C3 The symmetry contains a chiral ligand H3L of an amide bond. Preparation method and application

The invention discloses C. 3 Chiral ligand H with symmetric amide bond3 L Relates to the technical field of material chemistry and chiral chemistry. The invention further provides the chiral ligand H. 3 L Preparation method and application thereof. The present invention has the advantage that the chiral ligand H of the present invention is a chiral ligand. 3 The L has a higher C. 3 The symmetric and flexible amide group enables coordination of the lanthanide metal ions with high coordination number and high oxygen affinity to be assembled into a novel structure-structure lanthanide metal chiral porous coordination cage.

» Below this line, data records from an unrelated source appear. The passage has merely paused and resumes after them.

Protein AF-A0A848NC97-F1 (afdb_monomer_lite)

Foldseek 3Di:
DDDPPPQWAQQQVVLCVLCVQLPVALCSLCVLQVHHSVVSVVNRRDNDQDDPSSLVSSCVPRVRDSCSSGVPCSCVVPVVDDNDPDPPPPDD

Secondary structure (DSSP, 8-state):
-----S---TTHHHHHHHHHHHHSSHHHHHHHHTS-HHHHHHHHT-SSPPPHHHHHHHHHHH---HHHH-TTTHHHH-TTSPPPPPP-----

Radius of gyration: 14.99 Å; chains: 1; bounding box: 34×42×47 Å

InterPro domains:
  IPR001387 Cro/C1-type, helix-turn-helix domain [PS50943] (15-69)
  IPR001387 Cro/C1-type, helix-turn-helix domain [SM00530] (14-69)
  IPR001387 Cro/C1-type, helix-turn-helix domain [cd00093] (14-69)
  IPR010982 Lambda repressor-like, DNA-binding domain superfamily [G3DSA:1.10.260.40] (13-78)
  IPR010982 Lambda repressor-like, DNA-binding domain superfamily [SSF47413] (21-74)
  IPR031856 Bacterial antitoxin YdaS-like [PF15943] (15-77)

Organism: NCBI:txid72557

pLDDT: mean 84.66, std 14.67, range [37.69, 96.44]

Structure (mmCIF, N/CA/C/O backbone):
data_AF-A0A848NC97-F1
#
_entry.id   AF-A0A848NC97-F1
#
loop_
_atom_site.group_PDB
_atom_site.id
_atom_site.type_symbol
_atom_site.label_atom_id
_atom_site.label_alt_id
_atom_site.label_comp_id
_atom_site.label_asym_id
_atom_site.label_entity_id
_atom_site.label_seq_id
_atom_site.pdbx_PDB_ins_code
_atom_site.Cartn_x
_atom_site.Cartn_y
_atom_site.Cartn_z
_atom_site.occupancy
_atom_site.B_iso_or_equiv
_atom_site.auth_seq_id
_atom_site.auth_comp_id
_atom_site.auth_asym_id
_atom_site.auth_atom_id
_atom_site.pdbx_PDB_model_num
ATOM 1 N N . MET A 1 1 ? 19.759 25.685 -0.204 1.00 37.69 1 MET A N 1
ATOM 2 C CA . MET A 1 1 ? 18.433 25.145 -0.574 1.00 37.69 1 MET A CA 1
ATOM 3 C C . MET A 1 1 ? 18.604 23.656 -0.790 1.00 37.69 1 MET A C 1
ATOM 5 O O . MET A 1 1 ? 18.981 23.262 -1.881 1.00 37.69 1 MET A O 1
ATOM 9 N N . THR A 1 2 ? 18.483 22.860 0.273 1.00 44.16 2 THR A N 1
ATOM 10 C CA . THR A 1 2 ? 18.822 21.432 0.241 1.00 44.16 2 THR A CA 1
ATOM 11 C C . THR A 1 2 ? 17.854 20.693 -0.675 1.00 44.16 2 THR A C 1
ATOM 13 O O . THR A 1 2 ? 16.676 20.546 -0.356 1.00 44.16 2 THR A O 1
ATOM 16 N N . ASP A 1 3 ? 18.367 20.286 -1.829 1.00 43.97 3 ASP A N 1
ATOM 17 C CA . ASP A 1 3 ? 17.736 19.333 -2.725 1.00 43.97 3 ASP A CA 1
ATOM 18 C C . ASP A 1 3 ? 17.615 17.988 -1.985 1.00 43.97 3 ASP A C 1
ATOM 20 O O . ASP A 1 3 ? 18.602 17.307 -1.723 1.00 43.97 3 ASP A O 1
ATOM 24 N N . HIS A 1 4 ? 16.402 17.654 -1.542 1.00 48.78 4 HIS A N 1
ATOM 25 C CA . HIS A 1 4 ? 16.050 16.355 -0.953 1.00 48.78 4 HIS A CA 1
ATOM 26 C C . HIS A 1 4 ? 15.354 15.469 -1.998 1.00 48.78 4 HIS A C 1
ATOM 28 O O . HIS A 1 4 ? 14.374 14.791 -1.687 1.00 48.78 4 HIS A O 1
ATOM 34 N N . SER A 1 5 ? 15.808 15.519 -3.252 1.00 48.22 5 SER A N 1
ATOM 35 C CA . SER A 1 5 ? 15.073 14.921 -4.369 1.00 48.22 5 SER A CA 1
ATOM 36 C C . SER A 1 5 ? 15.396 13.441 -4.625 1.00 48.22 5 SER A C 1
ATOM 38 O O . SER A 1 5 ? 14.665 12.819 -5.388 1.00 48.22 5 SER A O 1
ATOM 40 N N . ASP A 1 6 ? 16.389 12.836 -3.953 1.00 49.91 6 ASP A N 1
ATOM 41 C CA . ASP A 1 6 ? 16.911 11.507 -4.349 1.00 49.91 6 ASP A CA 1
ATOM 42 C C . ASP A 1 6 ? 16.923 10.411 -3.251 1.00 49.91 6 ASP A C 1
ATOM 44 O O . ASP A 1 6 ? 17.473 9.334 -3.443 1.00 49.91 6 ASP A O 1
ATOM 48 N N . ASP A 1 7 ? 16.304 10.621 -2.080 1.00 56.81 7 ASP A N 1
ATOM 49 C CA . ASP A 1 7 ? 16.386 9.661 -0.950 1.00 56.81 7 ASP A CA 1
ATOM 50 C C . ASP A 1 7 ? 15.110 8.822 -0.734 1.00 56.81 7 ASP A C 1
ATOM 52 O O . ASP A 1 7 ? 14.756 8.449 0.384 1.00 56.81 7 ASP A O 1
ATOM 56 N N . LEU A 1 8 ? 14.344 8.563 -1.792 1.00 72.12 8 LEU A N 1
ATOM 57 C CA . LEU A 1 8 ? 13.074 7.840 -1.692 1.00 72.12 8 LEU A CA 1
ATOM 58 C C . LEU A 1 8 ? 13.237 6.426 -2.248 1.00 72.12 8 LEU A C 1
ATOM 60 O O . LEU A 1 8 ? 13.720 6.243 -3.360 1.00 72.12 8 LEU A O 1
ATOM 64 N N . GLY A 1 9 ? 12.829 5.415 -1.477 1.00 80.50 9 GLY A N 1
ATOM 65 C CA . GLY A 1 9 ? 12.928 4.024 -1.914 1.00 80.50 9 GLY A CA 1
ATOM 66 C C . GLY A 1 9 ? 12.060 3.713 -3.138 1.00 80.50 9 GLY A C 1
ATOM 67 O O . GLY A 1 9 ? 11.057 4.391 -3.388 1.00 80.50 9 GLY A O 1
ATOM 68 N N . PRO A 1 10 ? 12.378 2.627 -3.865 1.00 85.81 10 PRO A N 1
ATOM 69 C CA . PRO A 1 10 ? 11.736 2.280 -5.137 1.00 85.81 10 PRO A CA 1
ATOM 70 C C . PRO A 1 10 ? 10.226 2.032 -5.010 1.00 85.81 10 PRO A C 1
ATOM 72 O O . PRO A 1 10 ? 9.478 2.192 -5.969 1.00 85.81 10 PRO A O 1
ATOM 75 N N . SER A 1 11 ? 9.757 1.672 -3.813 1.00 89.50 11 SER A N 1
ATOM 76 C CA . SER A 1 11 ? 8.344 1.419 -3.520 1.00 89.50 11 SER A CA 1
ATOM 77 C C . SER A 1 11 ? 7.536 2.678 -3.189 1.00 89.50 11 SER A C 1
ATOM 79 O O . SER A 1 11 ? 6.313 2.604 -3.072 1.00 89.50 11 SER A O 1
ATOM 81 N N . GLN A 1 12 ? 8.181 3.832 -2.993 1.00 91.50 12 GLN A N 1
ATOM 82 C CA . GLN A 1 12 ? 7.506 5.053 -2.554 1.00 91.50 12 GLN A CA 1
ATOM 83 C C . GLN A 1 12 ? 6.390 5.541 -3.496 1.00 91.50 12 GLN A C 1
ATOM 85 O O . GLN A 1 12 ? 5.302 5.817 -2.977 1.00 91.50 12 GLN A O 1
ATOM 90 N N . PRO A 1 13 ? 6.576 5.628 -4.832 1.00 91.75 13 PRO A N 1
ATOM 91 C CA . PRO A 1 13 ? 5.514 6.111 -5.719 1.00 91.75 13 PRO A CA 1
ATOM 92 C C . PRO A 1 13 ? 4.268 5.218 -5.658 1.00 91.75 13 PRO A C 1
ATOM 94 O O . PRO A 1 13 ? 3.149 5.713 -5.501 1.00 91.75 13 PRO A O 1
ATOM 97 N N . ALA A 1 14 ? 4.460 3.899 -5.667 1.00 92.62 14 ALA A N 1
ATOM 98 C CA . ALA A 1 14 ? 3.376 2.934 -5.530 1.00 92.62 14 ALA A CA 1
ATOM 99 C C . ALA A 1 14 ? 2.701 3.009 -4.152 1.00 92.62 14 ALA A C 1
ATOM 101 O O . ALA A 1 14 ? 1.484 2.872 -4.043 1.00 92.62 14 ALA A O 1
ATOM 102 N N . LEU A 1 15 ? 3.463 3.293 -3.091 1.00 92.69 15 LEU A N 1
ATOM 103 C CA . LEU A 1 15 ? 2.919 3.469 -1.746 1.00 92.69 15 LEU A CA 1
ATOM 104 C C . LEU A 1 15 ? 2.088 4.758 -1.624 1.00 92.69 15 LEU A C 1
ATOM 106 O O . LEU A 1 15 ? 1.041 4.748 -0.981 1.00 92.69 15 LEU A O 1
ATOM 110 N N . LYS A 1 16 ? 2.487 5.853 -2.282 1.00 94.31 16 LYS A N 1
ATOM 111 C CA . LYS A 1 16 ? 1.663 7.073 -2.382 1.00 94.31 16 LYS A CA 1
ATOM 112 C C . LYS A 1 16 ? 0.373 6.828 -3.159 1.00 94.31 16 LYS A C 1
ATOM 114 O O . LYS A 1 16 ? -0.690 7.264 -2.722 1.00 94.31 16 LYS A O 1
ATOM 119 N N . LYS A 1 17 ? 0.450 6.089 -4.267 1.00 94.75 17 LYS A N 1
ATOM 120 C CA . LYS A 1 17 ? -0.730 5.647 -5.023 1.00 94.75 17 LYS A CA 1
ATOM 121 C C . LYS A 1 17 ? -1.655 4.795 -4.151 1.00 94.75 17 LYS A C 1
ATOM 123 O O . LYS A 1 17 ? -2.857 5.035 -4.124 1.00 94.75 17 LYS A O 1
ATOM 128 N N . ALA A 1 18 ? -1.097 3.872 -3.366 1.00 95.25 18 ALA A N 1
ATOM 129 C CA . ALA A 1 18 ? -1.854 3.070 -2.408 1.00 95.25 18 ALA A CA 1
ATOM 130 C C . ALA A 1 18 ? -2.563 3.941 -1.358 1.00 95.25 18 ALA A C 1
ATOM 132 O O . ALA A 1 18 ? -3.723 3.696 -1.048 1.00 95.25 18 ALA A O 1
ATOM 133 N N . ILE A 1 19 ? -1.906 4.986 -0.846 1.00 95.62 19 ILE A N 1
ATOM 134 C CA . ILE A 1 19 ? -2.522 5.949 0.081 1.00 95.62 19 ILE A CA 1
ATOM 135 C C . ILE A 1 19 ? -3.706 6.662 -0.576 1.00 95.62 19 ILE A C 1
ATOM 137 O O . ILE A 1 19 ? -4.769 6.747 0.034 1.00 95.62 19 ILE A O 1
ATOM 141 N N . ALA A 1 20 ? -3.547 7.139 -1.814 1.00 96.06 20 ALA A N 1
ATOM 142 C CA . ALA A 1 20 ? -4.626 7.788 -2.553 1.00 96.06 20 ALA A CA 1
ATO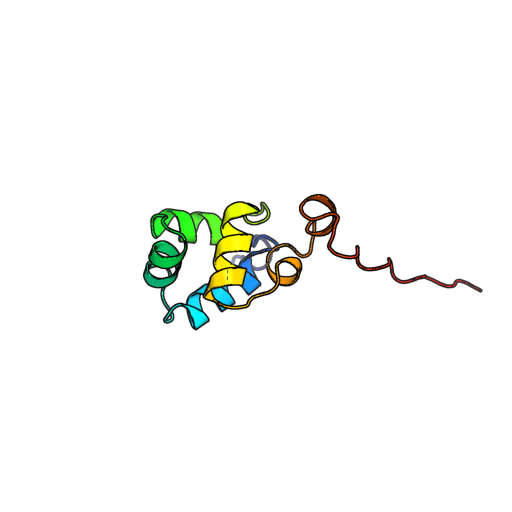M 143 C C . ALA A 1 20 ? -5.837 6.855 -2.727 1.00 96.06 20 ALA A C 1
ATOM 145 O O . ALA A 1 20 ? -6.952 7.239 -2.379 1.00 96.06 20 ALA A O 1
ATOM 146 N N . LEU A 1 21 ? -5.612 5.608 -3.160 1.00 95.69 21 LEU A N 1
ATOM 147 C CA . LEU A 1 21 ? -6.676 4.613 -3.352 1.00 95.69 21 LEU A CA 1
ATOM 148 C C . LEU A 1 21 ? -7.317 4.140 -2.038 1.00 95.69 21 LEU A C 1
ATOM 150 O O . LEU A 1 21 ? -8.498 3.816 -2.016 1.00 95.69 21 LEU A O 1
ATOM 154 N N . ALA A 1 22 ? -6.565 4.119 -0.935 1.00 93.69 22 ALA A N 1
ATOM 155 C CA . ALA A 1 22 ? -7.072 3.721 0.377 1.00 93.69 22 ALA A CA 1
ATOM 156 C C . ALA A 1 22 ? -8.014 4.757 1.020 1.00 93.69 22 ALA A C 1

Moreover, the abundant chiral amide groups and amino acid residues on the ligand framework can be directly introduced into the synthesized lanthanide metal chiral porous coordination cage, thereby being beneficial to generating multiple chiral recognition sites and unique chiral microenvironments which mimic the biological enzyme binding pocket and further realize the purpose of high enantioselectivity separation of a series of chiral small molecule compounds.